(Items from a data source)
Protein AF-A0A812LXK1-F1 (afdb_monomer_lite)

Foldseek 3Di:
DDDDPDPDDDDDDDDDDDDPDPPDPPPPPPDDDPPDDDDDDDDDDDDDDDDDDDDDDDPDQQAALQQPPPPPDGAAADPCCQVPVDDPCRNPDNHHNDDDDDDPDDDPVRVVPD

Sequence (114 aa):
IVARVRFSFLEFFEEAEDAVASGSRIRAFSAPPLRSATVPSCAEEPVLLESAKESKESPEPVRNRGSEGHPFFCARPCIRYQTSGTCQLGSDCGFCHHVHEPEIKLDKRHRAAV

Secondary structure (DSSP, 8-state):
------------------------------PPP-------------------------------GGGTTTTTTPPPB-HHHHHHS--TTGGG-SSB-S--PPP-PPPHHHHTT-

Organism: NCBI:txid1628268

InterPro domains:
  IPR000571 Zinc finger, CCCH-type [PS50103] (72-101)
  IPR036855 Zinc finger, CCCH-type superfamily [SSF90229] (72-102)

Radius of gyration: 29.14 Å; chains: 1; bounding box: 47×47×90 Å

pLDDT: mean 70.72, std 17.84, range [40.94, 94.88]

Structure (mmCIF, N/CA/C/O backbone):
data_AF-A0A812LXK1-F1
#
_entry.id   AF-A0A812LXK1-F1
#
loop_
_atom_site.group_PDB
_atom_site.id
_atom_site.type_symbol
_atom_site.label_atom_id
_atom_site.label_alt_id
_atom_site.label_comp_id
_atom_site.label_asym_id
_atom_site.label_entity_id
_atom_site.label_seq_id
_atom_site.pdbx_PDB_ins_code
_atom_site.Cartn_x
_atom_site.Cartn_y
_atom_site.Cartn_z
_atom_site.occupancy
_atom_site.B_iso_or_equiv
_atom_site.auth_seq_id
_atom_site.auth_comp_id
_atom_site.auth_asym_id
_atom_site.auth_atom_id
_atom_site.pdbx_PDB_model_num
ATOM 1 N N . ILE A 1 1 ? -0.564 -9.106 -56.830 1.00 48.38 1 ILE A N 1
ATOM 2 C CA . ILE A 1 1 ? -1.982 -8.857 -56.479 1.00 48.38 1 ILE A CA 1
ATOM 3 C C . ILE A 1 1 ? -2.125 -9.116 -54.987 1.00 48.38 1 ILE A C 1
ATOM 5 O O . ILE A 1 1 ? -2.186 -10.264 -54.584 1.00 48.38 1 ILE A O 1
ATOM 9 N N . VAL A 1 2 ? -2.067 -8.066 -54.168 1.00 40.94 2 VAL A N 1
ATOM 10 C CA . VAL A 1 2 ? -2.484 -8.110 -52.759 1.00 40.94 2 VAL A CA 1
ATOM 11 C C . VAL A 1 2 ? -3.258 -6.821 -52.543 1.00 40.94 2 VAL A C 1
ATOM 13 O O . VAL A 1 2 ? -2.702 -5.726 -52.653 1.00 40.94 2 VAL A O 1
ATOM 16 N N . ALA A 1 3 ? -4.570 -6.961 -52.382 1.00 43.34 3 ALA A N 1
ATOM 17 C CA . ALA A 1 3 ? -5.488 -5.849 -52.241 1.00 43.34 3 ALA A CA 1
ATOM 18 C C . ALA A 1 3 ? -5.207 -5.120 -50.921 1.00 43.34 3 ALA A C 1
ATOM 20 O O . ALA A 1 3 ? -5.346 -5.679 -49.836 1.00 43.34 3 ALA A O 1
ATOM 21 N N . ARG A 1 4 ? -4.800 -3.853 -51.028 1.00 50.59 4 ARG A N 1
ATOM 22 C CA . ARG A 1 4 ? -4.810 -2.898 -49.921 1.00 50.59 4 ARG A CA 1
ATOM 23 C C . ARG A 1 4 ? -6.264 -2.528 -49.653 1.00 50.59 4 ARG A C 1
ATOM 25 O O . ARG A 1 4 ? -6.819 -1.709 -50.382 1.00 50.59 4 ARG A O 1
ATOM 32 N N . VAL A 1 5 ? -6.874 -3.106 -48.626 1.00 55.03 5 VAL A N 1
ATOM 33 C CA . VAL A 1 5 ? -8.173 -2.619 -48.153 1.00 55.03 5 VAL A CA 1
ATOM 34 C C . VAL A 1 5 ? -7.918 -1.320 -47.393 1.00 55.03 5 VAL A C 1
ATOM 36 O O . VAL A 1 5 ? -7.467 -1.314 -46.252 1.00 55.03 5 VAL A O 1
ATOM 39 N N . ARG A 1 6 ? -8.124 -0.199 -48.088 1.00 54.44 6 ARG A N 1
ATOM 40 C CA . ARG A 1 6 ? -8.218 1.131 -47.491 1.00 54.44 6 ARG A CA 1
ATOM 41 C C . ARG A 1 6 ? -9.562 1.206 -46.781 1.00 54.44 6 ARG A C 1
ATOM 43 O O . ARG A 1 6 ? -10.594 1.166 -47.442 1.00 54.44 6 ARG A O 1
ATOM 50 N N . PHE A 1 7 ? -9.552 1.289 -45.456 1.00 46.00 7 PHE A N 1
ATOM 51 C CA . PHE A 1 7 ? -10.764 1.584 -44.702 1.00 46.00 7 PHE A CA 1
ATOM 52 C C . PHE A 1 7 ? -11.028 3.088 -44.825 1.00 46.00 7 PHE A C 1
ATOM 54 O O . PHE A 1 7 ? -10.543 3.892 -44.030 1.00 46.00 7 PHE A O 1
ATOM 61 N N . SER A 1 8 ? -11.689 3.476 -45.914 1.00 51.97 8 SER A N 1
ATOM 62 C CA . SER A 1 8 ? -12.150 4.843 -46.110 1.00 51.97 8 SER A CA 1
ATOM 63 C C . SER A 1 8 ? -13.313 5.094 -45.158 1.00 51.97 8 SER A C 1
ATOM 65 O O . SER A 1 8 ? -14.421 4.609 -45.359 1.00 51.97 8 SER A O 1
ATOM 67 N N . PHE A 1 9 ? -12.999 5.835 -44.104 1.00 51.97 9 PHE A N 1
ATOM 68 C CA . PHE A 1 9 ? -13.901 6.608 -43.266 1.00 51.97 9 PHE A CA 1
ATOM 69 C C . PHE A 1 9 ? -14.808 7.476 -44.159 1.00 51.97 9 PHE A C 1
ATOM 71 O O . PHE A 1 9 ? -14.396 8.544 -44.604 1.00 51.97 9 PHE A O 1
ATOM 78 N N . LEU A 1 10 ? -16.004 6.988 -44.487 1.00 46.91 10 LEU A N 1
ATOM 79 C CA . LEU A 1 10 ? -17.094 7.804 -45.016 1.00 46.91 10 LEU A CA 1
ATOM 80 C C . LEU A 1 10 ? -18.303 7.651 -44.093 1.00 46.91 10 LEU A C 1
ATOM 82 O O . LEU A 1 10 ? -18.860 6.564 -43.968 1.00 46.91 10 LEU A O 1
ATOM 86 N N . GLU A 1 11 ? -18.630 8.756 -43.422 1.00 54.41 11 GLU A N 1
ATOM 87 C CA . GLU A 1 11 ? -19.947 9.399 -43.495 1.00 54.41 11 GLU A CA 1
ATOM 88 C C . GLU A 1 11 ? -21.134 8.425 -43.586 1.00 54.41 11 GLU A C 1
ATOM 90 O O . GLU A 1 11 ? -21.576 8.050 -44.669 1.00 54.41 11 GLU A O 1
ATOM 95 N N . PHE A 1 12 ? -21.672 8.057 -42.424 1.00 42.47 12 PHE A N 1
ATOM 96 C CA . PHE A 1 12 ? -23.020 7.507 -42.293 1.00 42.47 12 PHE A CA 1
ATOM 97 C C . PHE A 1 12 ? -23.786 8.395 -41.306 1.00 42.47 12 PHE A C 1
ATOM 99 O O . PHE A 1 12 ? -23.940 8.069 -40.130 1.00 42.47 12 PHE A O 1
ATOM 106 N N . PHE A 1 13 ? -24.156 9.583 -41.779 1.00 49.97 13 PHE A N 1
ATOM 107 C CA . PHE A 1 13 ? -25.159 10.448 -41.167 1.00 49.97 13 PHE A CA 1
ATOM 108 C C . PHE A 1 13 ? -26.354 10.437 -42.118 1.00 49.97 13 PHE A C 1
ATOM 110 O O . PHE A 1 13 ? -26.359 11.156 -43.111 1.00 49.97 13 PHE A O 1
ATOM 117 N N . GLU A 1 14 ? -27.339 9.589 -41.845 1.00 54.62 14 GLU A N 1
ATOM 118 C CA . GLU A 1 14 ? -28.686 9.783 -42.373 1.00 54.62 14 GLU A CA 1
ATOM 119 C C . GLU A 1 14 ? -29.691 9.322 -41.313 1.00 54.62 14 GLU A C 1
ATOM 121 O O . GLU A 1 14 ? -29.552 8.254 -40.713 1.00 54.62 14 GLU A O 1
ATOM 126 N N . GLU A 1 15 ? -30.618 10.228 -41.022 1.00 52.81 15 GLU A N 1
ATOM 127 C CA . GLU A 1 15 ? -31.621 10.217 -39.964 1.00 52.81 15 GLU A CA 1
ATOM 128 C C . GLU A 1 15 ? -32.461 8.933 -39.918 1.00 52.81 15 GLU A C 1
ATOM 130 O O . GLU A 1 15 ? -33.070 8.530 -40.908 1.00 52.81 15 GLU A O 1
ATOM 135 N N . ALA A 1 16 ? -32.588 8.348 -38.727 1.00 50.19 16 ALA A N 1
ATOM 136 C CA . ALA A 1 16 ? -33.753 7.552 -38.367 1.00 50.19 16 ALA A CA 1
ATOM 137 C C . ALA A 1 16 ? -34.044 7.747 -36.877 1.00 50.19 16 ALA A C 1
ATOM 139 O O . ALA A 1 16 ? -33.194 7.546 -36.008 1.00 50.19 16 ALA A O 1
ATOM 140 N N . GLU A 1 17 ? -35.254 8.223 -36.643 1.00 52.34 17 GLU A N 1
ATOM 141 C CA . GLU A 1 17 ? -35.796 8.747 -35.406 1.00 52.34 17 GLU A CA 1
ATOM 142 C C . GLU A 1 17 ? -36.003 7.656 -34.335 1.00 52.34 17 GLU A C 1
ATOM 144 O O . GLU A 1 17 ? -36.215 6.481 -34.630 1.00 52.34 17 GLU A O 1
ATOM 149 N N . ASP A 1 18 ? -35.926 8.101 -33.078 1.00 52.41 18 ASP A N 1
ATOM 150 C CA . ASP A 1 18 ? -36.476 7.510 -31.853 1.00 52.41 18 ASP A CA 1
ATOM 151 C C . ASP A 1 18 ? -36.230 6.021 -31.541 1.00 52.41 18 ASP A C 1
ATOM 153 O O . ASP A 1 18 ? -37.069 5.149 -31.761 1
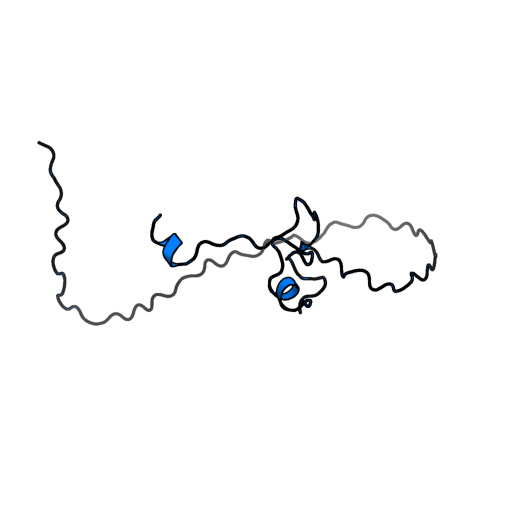.00 52.41 18 ASP A O 1
ATOM 157 N N . ALA A 1 19 ? -35.154 5.752 -30.792 1.00 51.16 19 ALA A N 1
ATOM 158 C CA . ALA A 1 19 ? -35.162 4.681 -29.793 1.00 51.16 19 ALA A CA 1
ATOM 159 C C . ALA A 1 19 ? -34.184 4.982 -28.648 1.00 51.16 19 ALA A C 1
ATOM 161 O O . ALA A 1 19 ? -32.966 4.839 -28.759 1.00 51.16 19 ALA A O 1
ATOM 162 N N . VAL A 1 20 ? -34.739 5.374 -27.501 1.00 57.16 20 VAL A N 1
ATOM 163 C CA . VAL A 1 20 ? -34.025 5.487 -26.227 1.00 57.16 20 VAL A CA 1
ATOM 164 C C . VAL A 1 20 ? -33.554 4.093 -25.799 1.00 57.16 20 VAL A C 1
ATOM 166 O O . VAL A 1 20 ? -34.287 3.347 -25.157 1.00 57.16 20 VAL A O 1
ATOM 169 N N . ALA A 1 21 ? -32.312 3.737 -26.117 1.00 52.50 21 ALA A N 1
ATOM 170 C CA . ALA A 1 21 ? -31.630 2.584 -25.537 1.00 52.50 21 ALA A CA 1
ATOM 171 C C . ALA A 1 21 ? -30.514 3.087 -24.617 1.00 52.50 21 ALA A C 1
ATOM 173 O O . ALA A 1 21 ? -29.341 3.156 -24.980 1.00 52.50 21 ALA A O 1
ATOM 174 N N . SER A 1 22 ? -30.910 3.479 -23.403 1.00 61.25 22 SER A N 1
ATOM 175 C CA . SER A 1 22 ? -29.994 3.718 -22.288 1.00 61.25 22 SER A CA 1
ATOM 176 C C . SER A 1 22 ? -29.108 2.484 -22.113 1.00 61.25 22 SER A C 1
ATOM 178 O O . SER A 1 22 ? -29.568 1.428 -21.676 1.00 61.25 22 SER A O 1
ATOM 180 N N . GLY A 1 23 ? -27.840 2.606 -22.509 1.00 54.69 23 GLY A N 1
ATOM 181 C CA . GLY A 1 23 ? -26.827 1.568 -22.374 1.00 54.69 23 GLY A CA 1
ATOM 182 C C . GLY A 1 23 ? -26.528 1.287 -20.905 1.00 54.69 23 GLY A C 1
ATOM 183 O O . GLY A 1 23 ? -25.531 1.759 -20.358 1.00 54.69 23 GLY A O 1
ATOM 184 N N . SER A 1 24 ? -27.391 0.509 -20.253 1.00 62.19 24 SER A N 1
ATOM 185 C CA . SER A 1 24 ? -27.117 -0.052 -18.937 1.00 62.19 24 SER A CA 1
ATOM 186 C C . SER A 1 24 ? -25.982 -1.054 -19.074 1.00 62.19 24 SER A C 1
ATOM 188 O O . SER A 1 24 ? -26.133 -2.127 -19.653 1.00 62.19 24 SER A O 1
ATOM 190 N N . ARG A 1 25 ? -24.820 -0.700 -18.523 1.00 62.00 25 ARG A N 1
ATOM 191 C CA . ARG A 1 25 ? -23.722 -1.642 -18.307 1.00 62.00 25 ARG A CA 1
ATOM 192 C C . ARG A 1 25 ? -24.239 -2.740 -17.384 1.00 62.00 25 ARG A C 1
ATOM 194 O O . ARG A 1 25 ? -24.345 -2.530 -16.177 1.00 62.00 25 ARG A O 1
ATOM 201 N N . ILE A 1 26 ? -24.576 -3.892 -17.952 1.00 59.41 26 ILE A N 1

§ **Problem details**
Copy range, inclusive: the line holding "ATOM 157 N N" to the line holding "ATOM 161 O O". Reproduce exactly those lines of the records above and no others.

§ **Result below**
ATOM 157 N N . ALA A 1 19 ? -35.154 5.752 -30.792 1.00 51.16 19 ALA A N 1
ATOM 158 C CA . ALA A 1 19 ? -35.162 4.681 -29.793 1.00 51.16 19 ALA A CA 1
ATOM 159 C C . ALA A 1 19 ? -34.184 4.982 -28.648 1.00 51.16 19 ALA A C 1
ATOM 161 O O . ALA A 1 19 ? -32.966 4.839 -28.759 1.00 51.16 19 ALA A O 1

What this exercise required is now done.